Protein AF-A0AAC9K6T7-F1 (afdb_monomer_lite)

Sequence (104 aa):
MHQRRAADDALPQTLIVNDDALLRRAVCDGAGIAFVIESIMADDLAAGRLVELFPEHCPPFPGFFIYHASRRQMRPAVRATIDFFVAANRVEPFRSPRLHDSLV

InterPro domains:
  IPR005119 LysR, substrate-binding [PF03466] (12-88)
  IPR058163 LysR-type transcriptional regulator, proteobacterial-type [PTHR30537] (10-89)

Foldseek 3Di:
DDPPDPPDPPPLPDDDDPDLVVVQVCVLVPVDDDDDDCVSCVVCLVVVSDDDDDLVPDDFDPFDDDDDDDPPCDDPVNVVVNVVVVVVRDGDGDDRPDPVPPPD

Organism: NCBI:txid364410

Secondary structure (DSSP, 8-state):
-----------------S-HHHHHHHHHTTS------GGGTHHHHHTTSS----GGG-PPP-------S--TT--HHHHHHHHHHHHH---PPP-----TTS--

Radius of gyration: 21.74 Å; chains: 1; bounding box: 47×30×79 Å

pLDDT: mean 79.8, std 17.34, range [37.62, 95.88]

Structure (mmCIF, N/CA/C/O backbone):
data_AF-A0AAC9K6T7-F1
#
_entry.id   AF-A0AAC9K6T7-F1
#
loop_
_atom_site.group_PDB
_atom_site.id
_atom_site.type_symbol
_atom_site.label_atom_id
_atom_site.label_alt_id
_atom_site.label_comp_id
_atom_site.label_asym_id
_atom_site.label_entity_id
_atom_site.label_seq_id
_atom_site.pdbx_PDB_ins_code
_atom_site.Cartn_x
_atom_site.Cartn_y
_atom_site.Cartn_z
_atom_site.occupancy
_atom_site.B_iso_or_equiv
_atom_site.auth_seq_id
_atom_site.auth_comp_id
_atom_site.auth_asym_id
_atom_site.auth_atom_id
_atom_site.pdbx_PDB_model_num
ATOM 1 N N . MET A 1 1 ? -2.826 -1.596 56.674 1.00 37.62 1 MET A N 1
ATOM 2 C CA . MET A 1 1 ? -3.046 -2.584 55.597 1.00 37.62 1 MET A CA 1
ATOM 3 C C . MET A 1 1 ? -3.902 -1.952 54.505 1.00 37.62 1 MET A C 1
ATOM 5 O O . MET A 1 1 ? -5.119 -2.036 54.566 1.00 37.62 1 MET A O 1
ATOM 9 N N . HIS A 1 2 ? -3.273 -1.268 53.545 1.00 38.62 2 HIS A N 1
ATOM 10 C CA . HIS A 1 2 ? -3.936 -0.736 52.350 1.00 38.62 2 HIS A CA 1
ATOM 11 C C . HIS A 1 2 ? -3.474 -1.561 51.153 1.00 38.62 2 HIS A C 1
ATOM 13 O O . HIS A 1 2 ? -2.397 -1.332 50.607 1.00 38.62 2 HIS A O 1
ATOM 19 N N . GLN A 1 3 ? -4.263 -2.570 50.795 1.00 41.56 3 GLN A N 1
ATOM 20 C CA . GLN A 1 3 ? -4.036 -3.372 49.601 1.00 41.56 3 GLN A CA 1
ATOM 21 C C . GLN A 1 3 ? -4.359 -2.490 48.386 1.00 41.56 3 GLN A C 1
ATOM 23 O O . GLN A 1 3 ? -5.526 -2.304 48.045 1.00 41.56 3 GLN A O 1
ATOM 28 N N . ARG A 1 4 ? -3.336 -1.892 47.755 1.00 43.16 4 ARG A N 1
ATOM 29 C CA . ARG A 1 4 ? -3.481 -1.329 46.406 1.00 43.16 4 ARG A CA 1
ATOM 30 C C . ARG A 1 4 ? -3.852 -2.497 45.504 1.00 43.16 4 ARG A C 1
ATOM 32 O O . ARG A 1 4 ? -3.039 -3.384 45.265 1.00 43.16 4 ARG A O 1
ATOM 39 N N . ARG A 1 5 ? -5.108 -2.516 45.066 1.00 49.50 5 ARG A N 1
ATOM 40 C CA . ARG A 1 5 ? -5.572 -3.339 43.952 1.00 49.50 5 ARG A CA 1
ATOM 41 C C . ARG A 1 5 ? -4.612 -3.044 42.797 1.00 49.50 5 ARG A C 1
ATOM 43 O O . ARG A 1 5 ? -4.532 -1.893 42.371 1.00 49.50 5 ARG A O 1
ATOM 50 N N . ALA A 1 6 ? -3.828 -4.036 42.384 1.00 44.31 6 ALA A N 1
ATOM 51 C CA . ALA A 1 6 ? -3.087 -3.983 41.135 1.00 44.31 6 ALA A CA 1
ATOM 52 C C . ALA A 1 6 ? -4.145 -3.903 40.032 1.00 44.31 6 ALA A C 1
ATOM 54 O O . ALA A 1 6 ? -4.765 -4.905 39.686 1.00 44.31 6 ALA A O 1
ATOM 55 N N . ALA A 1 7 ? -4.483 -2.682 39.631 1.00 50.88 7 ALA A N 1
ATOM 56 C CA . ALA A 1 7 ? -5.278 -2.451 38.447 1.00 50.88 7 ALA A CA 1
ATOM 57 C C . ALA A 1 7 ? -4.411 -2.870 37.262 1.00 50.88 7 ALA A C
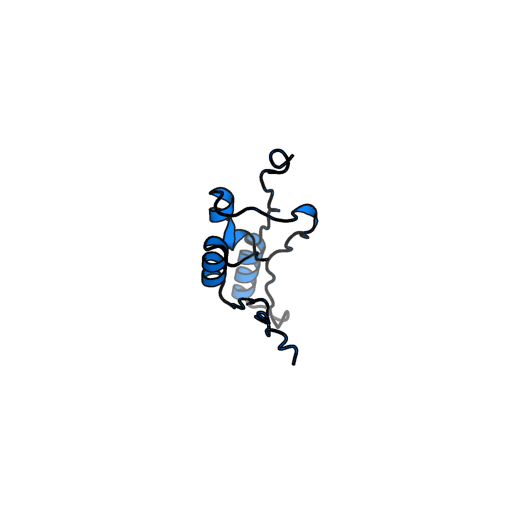 1
ATOM 59 O O . ALA A 1 7 ? -3.304 -2.366 37.139 1.00 50.88 7 ALA A O 1
ATOM 60 N N . ASP A 1 8 ? -4.896 -3.832 36.481 1.00 51.31 8 ASP A N 1
ATOM 61 C CA . ASP A 1 8 ? -4.878 -3.798 35.018 1.00 51.31 8 ASP A CA 1
ATOM 62 C C . ASP A 1 8 ? -3.683 -3.097 34.348 1.00 51.31 8 ASP A C 1
ATOM 64 O O . ASP A 1 8 ? -3.864 -2.260 33.468 1.00 51.31 8 ASP A O 1
ATOM 68 N N . ASP A 1 9 ? -2.453 -3.500 34.668 1.00 52.78 9 ASP A N 1
ATOM 69 C CA . ASP A 1 9 ? -1.273 -3.176 33.854 1.00 52.78 9 ASP A CA 1
ATOM 70 C C . ASP A 1 9 ? -1.252 -4.065 32.592 1.00 52.78 9 ASP A C 1
ATOM 72 O O . ASP A 1 9 ? -0.235 -4.660 32.222 1.00 52.78 9 ASP A O 1
ATOM 76 N N . ALA A 1 10 ? -2.405 -4.208 31.929 1.00 59.72 10 ALA A N 1
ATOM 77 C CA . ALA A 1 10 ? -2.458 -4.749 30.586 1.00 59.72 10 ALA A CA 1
::::::::::
Exercise instructions:
Wherever a line of the data above contains "LysR", copy that line.

The completed task:
  IPR005119 LysR, substrate-binding [PF03466] (12-88)
  IPR058163 LysR-type transcriptional regulator, proteobacterial-type [PTHR30537] (10-89)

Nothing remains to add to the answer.